The research team from Australia additionally found that poisoning was the second most common method of self-harm, followed by self-battery such as deliberate knocking heads or limbs against walls or other objects.
The group of young people involved in the study, run by Melbourne's Murdoch Children’s Research Institute and King's College in London, were asked at regular intervals between 1992 and 2008 about whether they self-harmed. The problem was more common among girls than boys, with 10 per cent of the female subjects among the 1802 included in the study admitting to self-harm, compared to 6 per cent of boys.
Drinking alcohol, smoking cigarettes or cannabis and indulging in anti-social behaviour all doubled the risk for a teen self-harming.
However when these teenagers were followed up until adulthood it was seen that the behavior declines by the time the teenagers reached young adulthood, when only 10 per cent of the participants said they had continued to hurt themselves.

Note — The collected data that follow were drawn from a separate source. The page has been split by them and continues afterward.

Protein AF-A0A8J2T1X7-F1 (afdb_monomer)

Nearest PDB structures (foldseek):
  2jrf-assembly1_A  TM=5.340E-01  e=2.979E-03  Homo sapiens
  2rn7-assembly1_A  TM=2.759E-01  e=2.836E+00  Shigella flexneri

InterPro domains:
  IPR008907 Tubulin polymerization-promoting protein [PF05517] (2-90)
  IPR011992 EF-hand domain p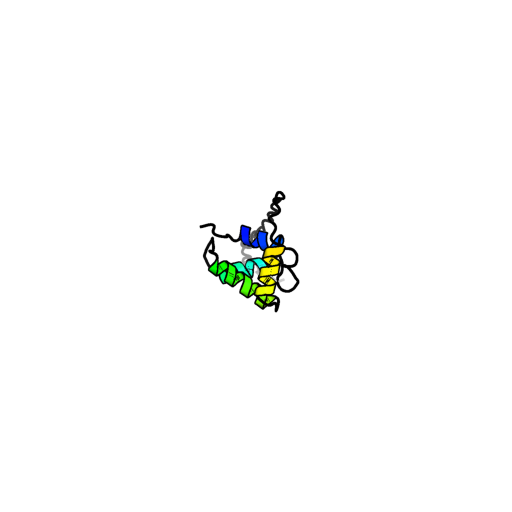air [SSF47473] (3-81)

Solvent-accessible surface area (backbone atoms only — not comparable to full-atom values): 7326 Å² total; per-residue (Å²): 132,91,61,45,34,66,69,56,52,50,46,48,50,74,55,18,68,84,65,56,46,94,72,41,31,86,78,58,40,52,56,51,47,47,49,70,61,45,59,89,51,75,56,39,50,68,73,50,53,52,52,42,49,46,52,51,15,62,64,70,73,47,56,57,69,61,50,51,50,47,43,69,77,32,55,60,88,71,91,64,89,80,78,84,82,84,81,79,82,76,80,77,78,76,78,80,78,71,82,70,80,81,78,64,79,81,74,76,74,86,79,84,132

pLDDT: mean 79.9, std 18.02, range [39.19, 96.88]

Structure (mmCIF, N/CA/C/O backbone):
data_AF-A0A8J2T1X7-F1
#
_entry.id   AF-A0A8J2T1X7-F1
#
loop_
_atom_site.group_PDB
_atom_site.id
_atom_site.type_symbol
_atom_site.label_atom_id
_atom_site.label_alt_id
_atom_site.label_comp_id
_atom_site.label_asym_id
_atom_site.label_entity_id
_atom_site.label_seq_id
_atom_site.pdbx_PDB_ins_code
_atom_site.Cartn_x
_atom_site.Cartn_y
_atom_site.Cartn_z
_atom_site.occupancy
_atom_site.B_iso_or_equiv
_atom_site.auth_seq_id
_atom_site.auth_comp_id
_atom_site.auth_asym_id
_atom_site.auth_atom_id
_atom_site.pdbx_PDB_model_num
ATOM 1 N N . MET A 1 1 ? 2.549 -1.692 -22.377 1.00 50.78 1 MET A N 1
ATOM 2 C CA . MET A 1 1 ? 1.658 -1.996 -21.237 1.00 50.78 1 MET A CA 1
ATOM 3 C C . MET A 1 1 ? 2.033 -1.037 -20.123 1.00 50.78 1 MET A C 1
ATOM 5 O O . MET A 1 1 ? 3.210 -0.716 -20.014 1.00 50.78 1 MET A O 1
ATOM 9 N N . ALA A 1 2 ? 1.059 -0.456 -19.423 1.00 66.44 2 ALA A N 1
ATOM 10 C CA . ALA A 1 2 ? 1.344 0.500 -18.357 1.00 66.44 2 ALA A CA 1
ATOM 11 C C . ALA A 1 2 ? 1.628 -0.279 -17.068 1.00 66.44 2 ALA A C 1
ATOM 13 O O . ALA A 1 2 ? 0.707 -0.851 -16.490 1.00 66.44 2 ALA A O 1
ATOM 14 N N . ASP A 1 3 ? 2.891 -0.322 -16.651 1.00 86.75 3 ASP A N 1
ATOM 15 C CA . ASP A 1 3 ? 3.288 -1.018 -15.429 1.00 86.75 3 ASP A CA 1
ATOM 16 C C . ASP A 1 3 ? 3.269 -0.054 -14.235 1.00 86.75 3 ASP A C 1
ATOM 18 O O . ASP A 1 3 ? 3.659 1.113 -14.338 1.00 86.75 3 ASP A O 1
ATOM 22 N N . MET A 1 4 ? 2.819 -0.542 -13.080 1.00 90.94 4 MET A N 1
ATOM 23 C CA . MET A 1 4 ? 2.750 0.231 -11.840 1.00 90.94 4 MET A CA 1
ATOM 24 C C . MET A 1 4 ? 4.078 0.136 -11.082 1.00 90.94 4 MET A C 1
ATOM 26 O O . MET A 1 4 ? 4.630 -0.948 -10.946 1.00 90.94 4 MET A O 1
ATOM 30 N N . ASN A 1 5 ? 4.591 1.246 -10.549 1.00 94.38 5 ASN A N 1
ATOM 31 C CA . ASN A 1 5 ? 5.751 1.259 -9.647 1.00 94.38 5 ASN A CA 1
ATOM 32 C C . ASN A 1 5 ? 5.323 1.581 -8.201 1.00 94.38 5 ASN A C 1
ATOM 34 O O . ASN A 1 5 ? 4.171 1.951 -7.957 1.00 94.38 5 ASN A O 1
ATOM 38 N N . ASN A 1 6 ? 6.260 1.494 -7.247 1.00 94.12 6 ASN A N 1
ATOM 39 C CA . ASN A 1 6 ? 5.953 1.755 -5.835 1.00 94.12 6 ASN A CA 1
ATOM 40 C C . ASN A 1 6 ? 5.390 3.172 -5.611 1.00 94.12 6 ASN A C 1
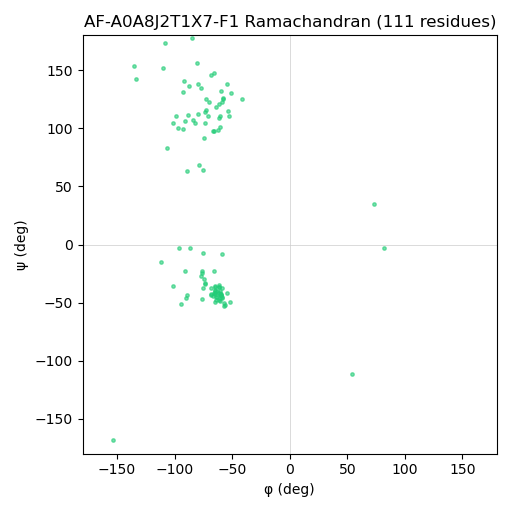ATOM 42 O O . ASN A 1 6 ? 4.469 3.374 -4.827 1.00 94.12 6 ASN A O 1
ATOM 46 N N . THR A 1 7 ? 5.886 4.179 -6.334 1.00 91.81 7 THR A N 1
ATOM 47 C CA . THR A 1 7 ? 5.418 5.558 -6.131 1.00 91.81 7 THR A CA 1
ATOM 48 C C . THR A 1 7 ? 3.973 5.748 -6.586 1.00 91.81 7 THR A C 1
ATOM 50 O O . THR A 1 7 ? 3.212 6.440 -5.909 1.00 91.81 7 THR A O 1
ATOM 53 N N . ILE A 1 8 ? 3.571 5.102 -7.683 1.00 91.44 8 ILE A N 1
ATOM 54 C CA . ILE A 1 8 ? 2.189 5.090 -8.171 1.00 91.44 8 ILE A CA 1
ATOM 55 C C . ILE A 1 8 ? 1.293 4.303 -7.211 1.00 91.44 8 ILE A C 1
ATOM 57 O O . ILE A 1 8 ? 0.222 4.797 -6.867 1.00 91.44 8 ILE A O 1
ATOM 61 N N . TRP A 1 9 ? 1.738 3.139 -6.726 1.00 93.62 9 TRP A N 1
ATOM 62 C CA . TRP A 1 9 ? 1.017 2.359 -5.713 1.00 93.62 9 TRP A CA 1
ATOM 63 C C . TRP A 1 9 ? 0.770 3.173 -4.438 1.00 93.62 9 TRP A C 1
ATOM 65 O O . TRP A 1 9 ? -0.369 3.356 -4.011 1.00 93.62 9 TRP A O 1
ATOM 75 N N . ALA A 1 10 ? 1.826 3.750 -3.866 1.00 93.38 10 ALA A N 1
ATOM 76 C CA . ALA A 1 10 ? 1.71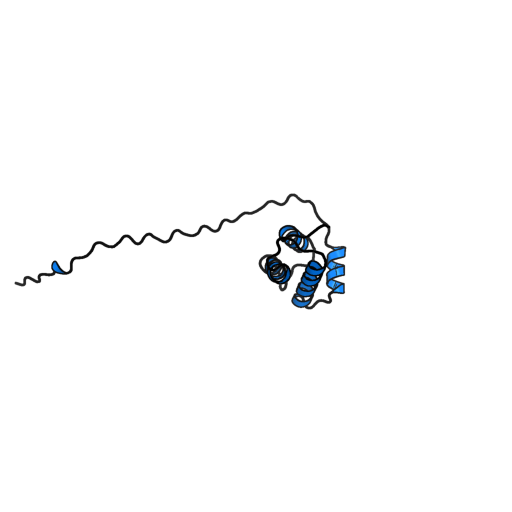7 4.546 -2.654 1.00 93.38 10 ALA A CA 1
ATOM 77 C C . ALA A 1 10 ? 0.818 5.772 -2.852 1.00 93.38 10 ALA A C 1
ATOM 79 O O . ALA A 1 10 ? 0.067 6.149 -1.950 1.00 93.38 10 ALA A O 1
ATOM 80 N N . LYS A 1 11 ? 0.864 6.391 -4.036 1.00 90.00 11 LYS A N 1
ATOM 81 C CA . LYS A 1 11 ? -0.029 7.495 -4.387 1.00 90.00 11 LYS A CA 1
ATOM 82 C C . LYS A 1 11 ? -1.485 7.034 -4.456 1.00 90.00 11 LYS A C 1
ATOM 84 O O . LYS A 1 11 ? -2.323 7.653 -3.806 1.00 90.00 11 LYS A O 1
ATOM 89 N N . LEU A 1 12 ? -1.768 5.940 -5.167 1.00 91.94 12 LEU A N 1
ATOM 90 C CA . LEU A 1 12 ? -3.100 5.338 -5.254 1.00 91.94 12 LEU A CA 1
ATOM 91 C C . LEU A 1 12 ? -3.672 5.103 -3.854 1.00 91.94 12 LEU A C 1
ATOM 93 O O . LEU A 1 12 ? -4.778 5.554 -3.563 1.00 91.94 12 LEU A O 1
ATOM 97 N N . CYS A 1 13 ? -2.904 4.476 -2.962 1.00 93.38 13 CYS A N 1
ATOM 98 C CA . CYS A 1 13 ? -3.386 4.179 -1.619 1.00 93.38 13 CYS A CA 1
ATOM 99 C C . CYS A 1 13 ? -3.668 5.432 -0.784 1.00 93.38 13 CYS A C 1
ATOM 101 O O . CYS A 1 13 ? -4.649 5.474 -0.049 1.00 93.38 13 CYS A O 1
ATOM 103 N N . ARG A 1 14 ? -2.824 6.463 -0.902 1.00 91.12 14 ARG A N 1
ATOM 104 C CA . ARG A 1 14 ? -2.973 7.719 -0.149 1.00 91.12 14 ARG A CA 1
ATOM 105 C C . ARG A 1 14 ? -4.105 8.601 -0.666 1.00 91.12 14 ARG A C 1
ATOM 107 O O . ARG A 1 14 ? -4.651 9.374 0.117 1.00 91.12 14 ARG A O 1
ATOM 114 N N . GLU A 1 15 ? -4.416 8.532 -1.957 1.00 89.31 15 GLU A N 1
ATOM 115 C CA . GLU A 1 15 ? -5.469 9.341 -2.584 1.00 89.31 15 GLU A CA 1
ATOM 116 C C . GLU A 1 15 ? -6.839 8.655 -2.574 1.00 89.31 15 GLU A C 1
ATOM 118 O O . GLU A 1 15 ? -7.862 9.341 -2.607 1.00 89.31 15 GLU A O 1
ATOM 123 N N . THR A 1 16 ? -6.879 7.323 -2.474 1.00 90.62 16 THR A N 1
ATOM 124 C CA . THR A 1 16 ? -8.134 6.568 -2.391 1.00 90.62 16 THR A CA 1
ATOM 125 C C . THR A 1 16 ? -8.759 6.745 -1.009 1.00 90.62 16 THR A C 1
ATOM 127 O O . THR A 1 16 ? -8.317 6.172 -0.009 1.00 90.62 16 THR A O 1
ATOM 130 N N . LYS A 1 17 ? -9.817 7.557 -0.944 1.00 88.38 17 LYS A N 1
ATOM 131 C CA . LYS A 1 17 ? -10.568 7.801 0.293 1.00 88.38 17 LYS A CA 1
ATOM 132 C C . LYS A 1 17 ? -11.138 6.486 0.841 1.00 88.38 17 LYS A C 1
ATOM 134 O O . LYS A 1 17 ? -11.759 5.731 0.106 1.00 88.38 17 LYS A O 1
ATOM 139 N N . GLY A 1 18 ? -10.954 6.241 2.139 1.00 87.69 18 GLY A N 1
ATOM 140 C CA . GLY A 1 18 ? -11.472 5.049 2.826 1.00 87.69 18 GLY A CA 1
ATOM 141 C C . GLY A 1 18 ? -10.618 3.787 2.664 1.00 87.69 18 GLY A C 1
ATOM 142 O O . GLY A 1 18 ? -10.924 2.768 3.284 1.00 87.69 18 GLY A O 1
ATOM 143 N N . LEU A 1 19 ? -9.534 3.842 1.879 1.00 91.12 19 LEU A N 1
ATOM 144 C CA . LEU A 1 19 ? -8.637 2.698 1.739 1.00 91.12 19 LEU A CA 1
ATOM 145 C C . LEU A 1 19 ? -7.734 2.525 2.968 1.00 91.12 19 LEU A C 1
ATOM 147 O O . LEU A 1 19 ? -7.623 1.414 3.480 1.00 91.12 19 LEU A O 1
ATOM 151 N N . LEU A 1 20 ? -7.123 3.611 3.448 1.00 92.88 20 LEU A N 1
ATOM 152 C CA . LEU A 1 20 ? -6.272 3.600 4.641 1.00 92.88 20 LEU A CA 1
ATOM 153 C C . LEU A 1 20 ? -7.110 3.612 5.924 1.00 92.88 20 LEU A C 1
ATOM 155 O O . LEU A 1 20 ? -8.084 4.361 6.021 1.00 92.88 20 LEU A O 1
ATOM 159 N N . ASP A 1 21 ? -6.701 2.806 6.898 1.00 91.25 21 ASP A N 1
ATOM 160 C CA . ASP A 1 21 ? -7.274 2.719 8.246 1.00 91.25 21 ASP A CA 1
ATOM 161 C C . ASP A 1 21 ? -6.210 2.229 9.251 1.00 91.25 21 ASP A C 1
ATOM 163 O O . ASP A 1 21 ? -5.019 2.174 8.932 1.00 91.25 21 ASP A O 1
ATOM 167 N N . ASP A 1 22 ? -6.629 1.870 10.465 1.00 90.94 22 ASP A N 1
ATOM 168 C CA . ASP A 1 22 ? -5.730 1.383 11.519 1.00 90.94 22 ASP A CA 1
ATOM 169 C C . ASP A 1 22 ? -5.067 0.036 11.180 1.00 90.94 22 ASP A C 1
ATOM 171 O O . ASP A 1 22 ? -4.007 -0.285 11.719 1.00 90.94 22 ASP A O 1
ATOM 175 N N . LYS A 1 23 ? -5.666 -0.762 10.283 1.00 91.25 23 LYS A N 1
ATOM 176 C CA . LYS A 1 23 ? -5.123 -2.055 9.843 1.00 91.25 23 LYS A CA 1
ATOM 177 C C . LYS A 1 23 ? -4.200 -1.875 8.639 1.00 91.25 23 LYS A C 1
ATOM 179 O O . LYS A 1 23 ? -3.122 -2.459 8.604 1.00 91.25 23 LYS A O 1
ATOM 184 N N . PHE A 1 24 ? -4.600 -1.053 7.670 1.00 94.06 24 PHE A N 1
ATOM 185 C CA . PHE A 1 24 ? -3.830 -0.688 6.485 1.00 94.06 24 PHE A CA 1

The work, jointly conducted by experts from Melbourne's Murdoch Childrens Research Institute and from King's College, London University, and published yesterday in The Lancet, is the first population-based study to follow a group of self-harming adolescents over time, charting the course of their self-harm habit into adulthood.
According to authors the study results suggest “that most adolescent self-harming behaviour resolves spontaneously” but the underlying mental problems that triggered the behaviour might not disappear without treatment. Professor George Patton from the Centre of Adolescent Health in the Murdoch Children’s Research Institute, and one of the paper's seven authors, said adults probably stopped self-harming as they developed other ways to cope with difficult emotions. He said, “Young people who self-harm commonly have underlying emotional problems, reflected in the high levels of depression and anxiety that were detected among those who reported self-harm... These problems do not always resolve without treatment.”
“Most of the self-harm was not about attempting suicide,” Professor Patton said. “Rather it was an attempt to deal with emotions that the individual felt were overwhelming. But most of it is a phase and they move on to different strategies of dealing with these emotions.”
Prof Patton said the hormonal changes teens undergo and the way their brain develops around puberty could affect how they dealt with emotions. “The feelings they have often provoke intense feelings of anxiety,” he said. “It may be something that emerges initially through some experience of pain or hurting themselves in some way, which initially is distracting and seems at the time beneficial, but may progress from there to something like self-harm.”
Professor Anthony Jorm, NHMRC Australian Fellow at the Orygen Youth Health Research Centre, said it was an “important study, showing that self-harm is common in Australian adolescents”. “An implication of the study is that parents, teachers and others who have close association with adolescents, need to be able to identify and support those at risk of mental health problems, including self-harm,” Professor Jorm said. “Mental health first aid training needs to be widely available to adults who live or work with adolescents.”